Uganda follows a southern-hemisphere pattern, experiencing a single six-month flu season beginning in June or July. This means Uganda’s main wave arrives months after Kenya’s first peak.
Tanzania’s pattern is closer to the northern hemisphere, with flu activity tending to peak between January and April, meaning it may be experiencing a similar surge in early 2026.
Rwanda presents a more complex picture, with no clear seasonal pattern and generally low numbers of flu cases recorded.

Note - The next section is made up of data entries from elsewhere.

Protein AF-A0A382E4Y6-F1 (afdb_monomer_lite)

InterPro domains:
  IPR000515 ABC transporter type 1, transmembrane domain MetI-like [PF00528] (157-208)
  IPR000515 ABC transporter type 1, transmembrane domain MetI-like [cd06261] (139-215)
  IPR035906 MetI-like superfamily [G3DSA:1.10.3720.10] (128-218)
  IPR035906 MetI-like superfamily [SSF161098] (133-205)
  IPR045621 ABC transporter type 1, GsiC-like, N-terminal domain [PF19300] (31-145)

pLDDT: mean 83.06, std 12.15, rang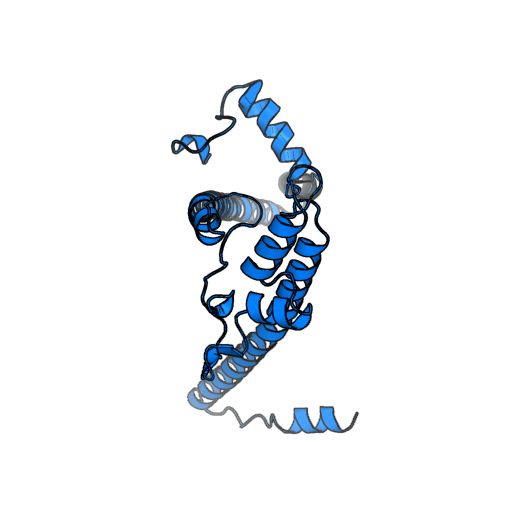e [45.38, 96.25]

Organism: NCBI:txid408172

Structure (mmCIF, N/CA/C/O backbone):
data_AF-A0A382E4Y6-F1
#
_entry.id   AF-A0A382E4Y6-F1
#
loop_
_atom_site.group_PDB
_atom_site.id
_atom_site.type_symbol
_atom_site.label_atom_id
_atom_site.label_alt_id
_atom_site.label_comp_id
_atom_site.label_asym_id
_atom_site.label_entity_id
_atom_site.label_seq_id
_atom_site.pdbx_PDB_ins_code
_atom_site.Cartn_x
_atom_site.Cartn_y
_atom_site.Cartn_z
_atom_site.occupancy
_atom_site.B_iso_or_equiv
_atom_site.auth_seq_id
_atom_site.auth_comp_id
_atom_site.auth_asym_id
_atom_site.auth_atom_id
_atom_site.pdbx_PDB_model_num
ATOM 1 N N . MET A 1 1 ? -4.560 -41.224 6.521 1.00 51.28 1 MET A N 1
ATOM 2 C CA . MET A 1 1 ? -4.813 -40.820 7.931 1.00 51.28 1 MET A CA 1
ATOM 3 C C . MET A 1 1 ? -3.681 -41.169 8.910 1.00 51.28 1 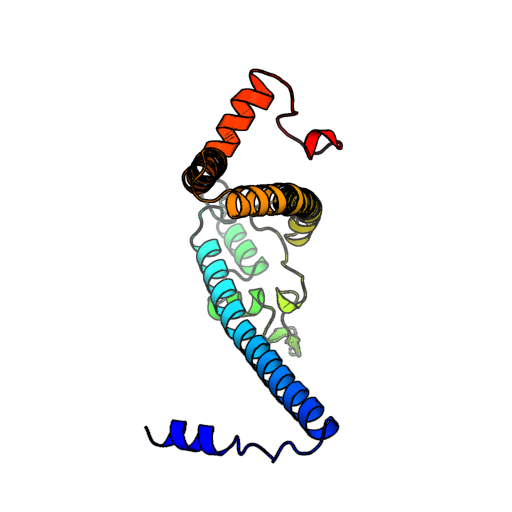MET A C 1
ATOM 5 O O . MET A 1 1 ? -3.646 -40.621 10.003 1.00 51.28 1 MET A O 1
ATOM 9 N N . THR A 1 2 ? -2.705 -42.002 8.540 1.00 55.41 2 THR A N 1
ATOM 10 C CA . THR A 1 2 ? -1.628 -42.487 9.430 1.00 55.41 2 THR A CA 1
ATOM 11 C C . THR A 1 2 ? -0.417 -41.550 9.576 1.00 55.41 2 THR A C 1
ATOM 13 O O . THR A 1 2 ? 0.261 -41.594 10.602 1.00 55.41 2 THR A O 1
ATOM 16 N N . LEU A 1 3 ? -0.154 -40.653 8.613 1.00 51.41 3 LEU A N 1
ATOM 17 C CA . LEU A 1 3 ? 0.979 -39.710 8.685 1.00 51.41 3 LEU A CA 1
ATOM 18 C C . LEU A 1 3 ? 0.720 -38.518 9.631 1.00 51.41 3 LEU A C 1
ATOM 20 O O . LEU A 1 3 ? 1.614 -38.103 10.366 1.00 51.41 3 LEU A O 1
ATOM 24 N N . PHE A 1 4 ? -0.519 -38.017 9.676 1.00 45.38 4 PHE A N 1
ATOM 25 C CA . PHE A 1 4 ? -0.918 -36.899 10.544 1.00 45.38 4 PHE A CA 1
ATOM 26 C C . PHE A 1 4 ? -0.935 -37.305 12.031 1.00 45.38 4 PHE A C 1
ATOM 28 O O . PHE A 1 4 ? -0.467 -36.563 12.893 1.00 45.38 4 PHE A O 1
ATOM 35 N N . ALA A 1 5 ? -1.350 -38.543 12.327 1.00 53.09 5 ALA A N 1
ATOM 36 C CA . ALA A 1 5 ? -1.283 -39.122 13.671 1.00 53.09 5 ALA A CA 1
ATOM 37 C C . ALA A 1 5 ? 0.167 -39.338 14.164 1.00 53.09 5 ALA A C 1
ATOM 39 O O . ALA A 1 5 ? 0.447 -39.202 15.357 1.00 53.09 5 ALA A O 1
ATOM 40 N N . ARG A 1 6 ? 1.116 -39.626 13.257 1.00 52.06 6 ARG A N 1
ATOM 41 C CA . ARG A 1 6 ? 2.553 -39.723 13.586 1.00 52.06 6 ARG A CA 1
ATOM 42 C C . ARG A 1 6 ? 3.189 -38.360 13.873 1.00 52.06 6 ARG A C 1
ATOM 44 O O . A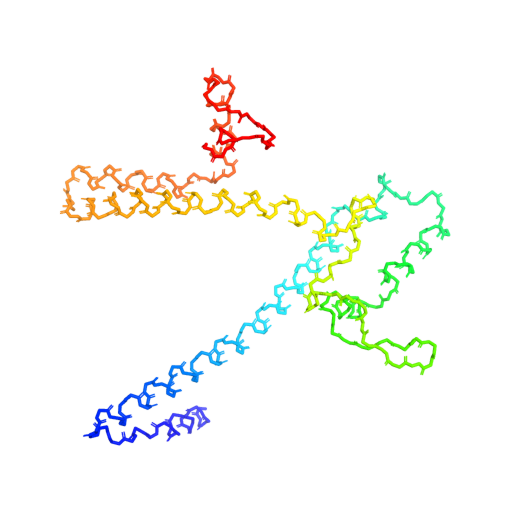RG A 1 6 ? 4.036 -38.276 14.758 1.00 52.06 6 ARG A O 1
ATOM 51 N N . LEU A 1 7 ? 2.755 -37.300 13.190 1.00 50.59 7 LEU A N 1
ATOM 52 C CA . LEU A 1 7 ? 3.208 -35.925 13.439 1.00 50.59 7 LEU A CA 1
ATOM 53 C C . LEU A 1 7 ? 2.771 -35.401 14.818 1.00 50.59 7 LEU A C 1
ATOM 55 O O . LEU A 1 7 ? 3.559 -34.744 15.495 1.00 50.59 7 LEU A O 1
ATOM 59 N N . LEU A 1 8 ? 1.576 -35.775 15.288 1.00 50.34 8 LEU A N 1
ATOM 60 C CA . LEU A 1 8 ? 1.082 -35.405 16.622 1.00 50.34 8 LEU A CA 1
ATOM 61 C C . LEU A 1 8 ? 1.810 -36.132 17.768 1.00 50.34 8 LEU A C 1
ATOM 63 O O . LEU A 1 8 ? 2.012 -35.547 18.829 1.00 50.34 8 LEU A O 1
ATOM 67 N N . LYS A 1 9 ? 2.299 -37.363 17.552 1.00 48.94 9 LYS A N 1
ATOM 68 C CA . LYS A 1 9 ? 3.120 -38.090 18.545 1.00 48.94 9 LYS A CA 1
ATOM 69 C C . LYS A 1 9 ? 4.523 -37.501 18.751 1.00 48.94 9 LYS A C 1
ATOM 71 O O . LYS A 1 9 ? 5.172 -37.843 19.738 1.00 48.94 9 LYS A O 1
ATOM 76 N N . ARG A 1 10 ? 4.995 -36.616 17.863 1.00 52.25 10 ARG A N 1
ATOM 77 C CA . ARG A 1 10 ? 6.308 -35.956 17.995 1.00 52.25 10 ARG A CA 1
ATOM 78 C C . ARG A 1 10 ? 6.296 -34.784 18.986 1.00 52.25 10 ARG A C 1
ATOM 80 O O . ARG A 1 10 ? 7.358 -34.366 19.429 1.00 52.25 10 ARG A O 1
ATOM 87 N N . PHE A 1 11 ? 5.116 -34.331 19.413 1.00 53.75 11 PHE A N 1
ATOM 88 C CA . PHE A 1 11 ? 4.931 -33.382 20.515 1.00 53.75 11 PHE A CA 1
ATOM 89 C C . PHE A 1 11 ? 4.600 -34.121 21.825 1.00 53.75 11 PHE A C 1
ATOM 91 O O . PHE A 1 11 ? 3.566 -33.886 22.452 1.00 53.75 11 PHE A O 1
ATOM 98 N N . LYS A 1 12 ? 5.474 -35.041 22.264 1.00 50.88 12 LYS A N 1
ATOM 99 C CA . LYS A 1 12 ? 5.459 -35.509 23.661 1.00 50.88 12 LYS A CA 1
ATOM 100 C C . LYS A 1 12 ? 5.633 -34.272 24.546 1.00 50.88 12 LYS A C 1
ATOM 102 O O . LYS A 1 12 ? 6.680 -33.639 24.478 1.00 50.88 12 LYS A O 1
ATOM 107 N N . ARG A 1 13 ? 4.616 -33.918 25.338 1.00 56.53 13 ARG A N 1
ATOM 108 C CA . ARG A 1 13 ? 4.716 -32.886 26.381 1.00 56.53 13 ARG A CA 1
ATOM 109 C C . ARG A 1 13 ? 5.816 -33.332 27.360 1.00 56.53 13 ARG A C 1
ATOM 111 O O . ARG A 1 13 ? 5.586 -34.328 28.048 1.00 56.53 13 ARG A O 1
ATOM 118 N N . PRO A 1 14 ? 7.003 -32.698 27.414 1.00 52.12 14 PRO A N 1
ATOM 119 C CA . PRO A 1 14 ? 7.914 -32.962 28.517 1.00 52.12 14 PRO A CA 1
ATOM 120 C C . PRO A 1 14 ? 7.215 -32.465 29.780 1.00 52.12 14 PRO A C 1
ATOM 122 O O . PRO A 1 14 ? 6.557 -31.424 29.757 1.00 52.12 14 PRO A O 1
ATOM 125 N N . ALA A 1 15 ? 7.262 -33.247 30.848 1.00 57.88 15 ALA A N 1
ATOM 126 C CA . ALA A 1 15 ? 6.521 -32.917 32.044 1.00 57.88 15 ALA A CA 1
ATOM 127 C C . ALA A 1 15 ? 7.052 -31.595 32.643 1.00 57.88 15 ALA A C 1
ATOM 129 O O . ALA A 1 15 ? 8.237 -31.409 32.916 1.00 57.88 15 ALA A O 1
ATOM 130 N N . LEU A 1 16 ? 6.141 -30.623 32.704 1.00 55.69 16 LEU A N 1
ATOM 131 C CA . LEU A 1 16 ? 6.367 -29.215 33.018 1.00 55.69 16 LEU A CA 1
ATOM 132 C C . LEU A 1 16 ? 6.394 -29.014 34.540 1.00 55.69 16 LEU A C 1
ATOM 134 O O . LEU A 1 16 ? 5.511 -28.369 35.090 1.00 55.69 16 LEU A O 1
ATOM 138 N N . TYR A 1 17 ? 7.367 -29.591 35.244 1.00 60.00 17 TYR A N 1
ATOM 139 C CA . TYR A 1 17 ? 7.476 -29.439 36.709 1.00 60.00 17 TYR A CA 1
ATOM 140 C C . TYR A 1 17 ? 8.335 -28.240 37.153 1.00 60.00 17 TYR A C 1
ATOM 142 O O . TYR A 1 17 ? 8.435 -27.961 38.341 1.00 60.00 17 TYR A O 1
ATOM 150 N N . SER A 1 18 ? 8.941 -27.500 36.218 1.00 69.50 18 SER A N 1
ATOM 151 C CA . SER A 1 18 ? 9.778 -26.326 36.505 1.00 69.50 18 SER A CA 1
ATOM 152 C C . SER A 1 18 ? 9.370 -25.127 35.647 1.00 69.50 18 SER A C 1
ATOM 154 O O . SER A 1 18 ? 9.156 -25.263 34.439 1.00 69.50 18 SER A O 1
ATOM 156 N N . VAL A 1 19 ? 9.325 -23.935 36.256 1.00 69.12 19 VAL A N 1
ATOM 157 C CA . VAL A 1 19 ? 9.050 -22.646 35.586 1.00 69.12 19 VAL A CA 1
ATOM 158 C C . VAL A 1 19 ? 10.019 -22.403 34.418 1.00 69.12 19 VAL A C 1
ATOM 160 O O . VAL A 1 19 ? 9.626 -21.858 33.386 1.00 69.12 19 VAL A O 1
ATOM 163 N N . ALA A 1 20 ? 11.268 -22.870 34.529 1.00 68.31 20 ALA A N 1
ATOM 164 C CA . ALA A 1 20 ? 12.253 -22.795 33.449 1.00 68.31 20 ALA A CA 1
ATOM 165 C C . ALA A 1 20 ? 11.890 -23.710 32.264 1.00 68.31 20 ALA A C 1
ATOM 167 O O . ALA A 1 20 ? 11.989 -23.294 31.109 1.00 68.31 20 ALA A O 1
ATOM 168 N N . GLY A 1 21 ? 11.391 -24.920 32.541 1.00 67.19 21 GLY A N 1
A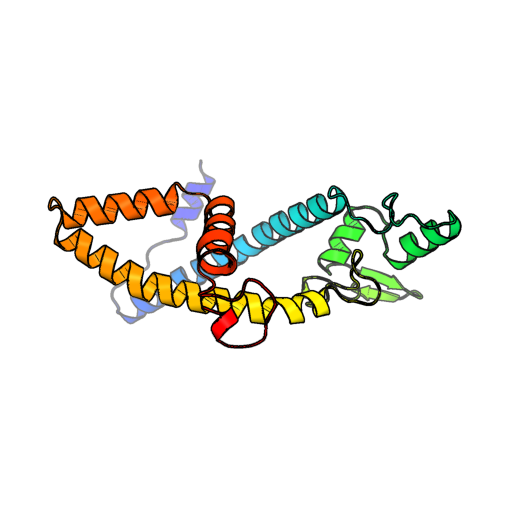TOM 169 C CA . GLY A 1 21 ? 10.909 -25.857 31.520 1.00 67.19 21 GLY A CA 1
ATOM 170 C C . GLY A 1 21 ? 9.664 -25.346 30.789 1.00 67.19 21 GLY A C 1
ATOM 171 O O . GLY A 1 21 ? 9.567 -25.484 29.571 1.00 67.19 21 GLY A O 1
ATOM 172 N N . ALA A 1 22 ? 8.756 -24.676 31.506 1.00 66.81 22 ALA A N 1
ATOM 173 C CA . ALA A 1 22 ? 7.596 -24.018 30.907 1.00 66.81 22 ALA A CA 1
ATOM 174 C C . ALA A 1 22 ? 7.991 -22.858 29.992 1.00 66.81 22 ALA A C 1
ATOM 176 O O . ALA A 1 22 ? 7.550 -22.818 28.844 1.00 66.81 22 ALA A O 1
ATOM 177 N N . ARG A 1 23 ? 8.883 -21.965 30.441 1.00 70.38 23 ARG A N 1
ATOM 178 C CA . ARG A 1 23 ? 9.388 -20.853 29.614 1.00 70.38 23 ARG A CA 1
ATOM 179 C C . ARG A 1 23 ? 10.097 -21.347 28.352 1.00 70.38 23 ARG A C 1
ATOM 181 O O . ARG A 1 23 ? 9.817 -20.836 27.272 1.00 70.38 23 ARG A O 1
ATOM 188 N N . ALA A 1 24 ? 10.959 -22.358 28.462 1.00 68.38 24 ALA A N 1
ATOM 189 C CA . ALA A 1 24 ? 11.664 -22.930 27.314 1.00 68.38 24 ALA A CA 1
ATOM 190 C C . ALA A 1 24 ? 10.701 -23.564 26.295 1.00 68.38 24 ALA A C 1
ATOM 192 O O . ALA A 1 24 ? 10.855 -23.369 25.090 1.00 68.38 24 ALA A O 1
ATOM 193 N N . TRP A 1 25 ? 9.668 -24.265 26.771 1.00 66.88 25 TRP A N 1
ATOM 194 C CA . TRP A 1 25 ? 8.649 -24.863 25.911 1.00 66.88 25 TRP A CA 1
ATOM 195 C C . TRP A 1 25 ? 7.780 -23.805 25.213 1.00 66.88 25 TRP A C 1
ATOM 197 O O . TRP A 1 25 ? 7.598 -23.880 23.998 1.00 66.88 25 TRP A O 1
ATOM 207 N N . PHE A 1 26 ? 7.319 -22.771 25.929 1.00 71.06 26 PHE A N 1
ATOM 208 C CA . PHE A 1 26 ? 6.587 -21.648 25.328 1.00 71.06 26 PHE A CA 1
ATOM 209 C C . PHE A 1 26 ? 7.433 -20.882 24.300 1.00 71.06 26 PHE A C 1
ATOM 211 O O . PHE A 1 26 ? 6.920 -20.568 23.226 1.00 71.06 26 PHE A O 1
ATOM 218 N N . CYS A 1 27 ? 8.720 -20.630 24.565 1.00 70.94 27 CYS A N 1
ATOM 219 C CA . CYS A 1 27 ? 9.629 -20.012 23.593 1.00 70.94 27 CYS A CA 1
ATOM 220 C C . CYS A 1 27 ? 9.820 -20.885 22.347 1.00 70.94 27 CYS A C 1
ATOM 222 O O . CYS A 1 27 ? 9.743 -20.375 21.232 1.00 70.94 27 CYS A O 1
ATOM 224 N N . ALA A 1 28 ? 10.014 -22.197 22.511 1.00 71.25 28 ALA A N 1
ATOM 225 C CA . ALA A 1 28 ? 10.185 -23.118 21.389 1.00 71.25 28 ALA A CA 1
ATOM 226 C C . ALA A 1 28 ? 8.916 -23.225 20.526 1.00 71.25 28 ALA A C 1
ATOM 228 O O . ALA A 1 28 ? 8.999 -23.200 19.298 1.00 71.25 28 ALA A O 1
ATOM 229 N N . VAL A 1 29 ? 7.735 -23.287 21.151 1.00 76.62 29 VAL A N 1
ATOM 230 C CA . VAL A 1 29 ? 6.440 -23.294 20.449 1.00 76.62 29 VAL A CA 1
ATOM 231 C C . VAL A 1 29 ? 6.194 -21.961 19.736 1.00 76.62 29 VAL A C 1
ATOM 233 O O . VAL A 1 29 ? 5.791 -21.961 18.573 1.00 76.62 29 VAL A O 1
ATOM 236 N N . SER A 1 30 ? 6.489 -20.833 20.386 1.00 82.00 30 SER A N 1
ATOM 237 C CA . SER A 1 30 ? 6.337 -19.495 19.799 1.00 82.00 30 SER A CA 1
ATOM 238 C C . SER A 1 30 ? 7.295 -19.271 18.627 1.00 82.00 30 SER A C 1
ATOM 240 O O . SER A 1 30 ? 6.879 -18.743 17.598 1.00 82.00 30 SER A O 1
ATOM 242 N N . LEU A 1 31 ? 8.547 -19.730 18.732 1.00 85.94 31 LEU A N 1
ATOM 243 C CA . LEU A 1 31 ? 9.537 -19.654 17.657 1.00 85.94 31 LEU A CA 1
ATOM 244 C C . LEU A 1 31 ? 9.159 -20.558 16.480 1.00 85.94 31 LEU A C 1
ATOM 246 O O . LEU A 1 31 ? 9.205 -20.120 15.335 1.00 85.94 31 LEU A O 1
ATOM 250 N N . ALA A 1 32 ? 8.726 -21.795 16.740 1.00 85.19 32 ALA A N 1
ATOM 251 C CA . ALA A 1 32 ? 8.259 -22.697 15.690 1.00 85.19 32 ALA A CA 1
ATOM 252 C C . ALA A 1 32 ? 7.020 -22.140 14.968 1.00 85.19 32 ALA A C 1
ATOM 254 O O . ALA A 1 32 ? 6.927 -22.228 13.743 1.00 85.19 32 ALA A O 1
ATOM 255 N N . TYR A 1 33 ? 6.085 -21.529 15.703 1.00 87.81 33 TYR A N 1
ATOM 256 C CA . TYR A 1 33 ? 4.931 -20.843 15.122 1.00 87.81 33 TYR A CA 1
ATOM 257 C C . TYR A 1 33 ? 5.346 -19.616 14.301 1.00 87.81 33 TYR A C 1
ATOM 259 O O . TYR A 1 33 ? 4.873 -19.451 13.178 1.00 87.81 33 TYR A O 1
ATOM 267 N N . PHE A 1 34 ? 6.260 -18.790 14.817 1.00 90.50 34 PHE A N 1
ATOM 268 C CA . PHE A 1 34 ? 6.789 -17.622 14.114 1.00 90.50 34 PHE A CA 1
ATOM 269 C C . PHE A 1 34 ? 7.501 -18.010 12.813 1.00 90.50 34 PHE A C 1
ATOM 271 O O . PHE A 1 34 ? 7.185 -17.464 11.759 1.00 90.50 34 PHE A O 1
ATOM 278 N N . LEU A 1 35 ? 8.388 -19.007 12.854 1.00 91.94 35 LEU A N 1
ATOM 279 C CA . LEU A 1 35 ? 9.085 -19.524 11.673 1.00 91.94 35 LEU A CA 1
ATOM 280 C C . LEU A 1 35 ? 8.115 -20.146 10.668 1.00 91.94 35 LEU A C 1
ATOM 282 O O . LEU A 1 35 ? 8.244 -19.911 9.471 1.00 91.94 35 LEU A O 1
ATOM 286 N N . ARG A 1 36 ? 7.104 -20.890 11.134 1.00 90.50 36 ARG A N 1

Kenya’s flu tracking system is the oldest in the region – launched in 2006 – which partly explains why its case numbers are higher than its neighbours: it has simply been counting for longer.
Seasonal flu vaccines are available in Kenya, mainly through private hospitals and clinics, ranging between Ksh2500 – Ksh5000, according to Gavi, the vaccine alliance data. However, take-up remains low, hindered by limited public awareness, cost and poor access outside major cities.
The WHO updates its recommended vaccine recipe each year based on global monitoring, including data from Kenya. The H1N1 (pdm09) strain – first detected in Kenya in 2009 – has remained under close international watch because of its potential to evolve into more dangerous forms.
For now, health authorities are urging Kenyans not to let their guard down. For Joseph Otinya, still driving his matatu through the city each day, the lesson has already been learned.
“I am now wearing a mask every day,” he said. “I cannot afford to be sick, and I cannot afford to make my passengers sick either.”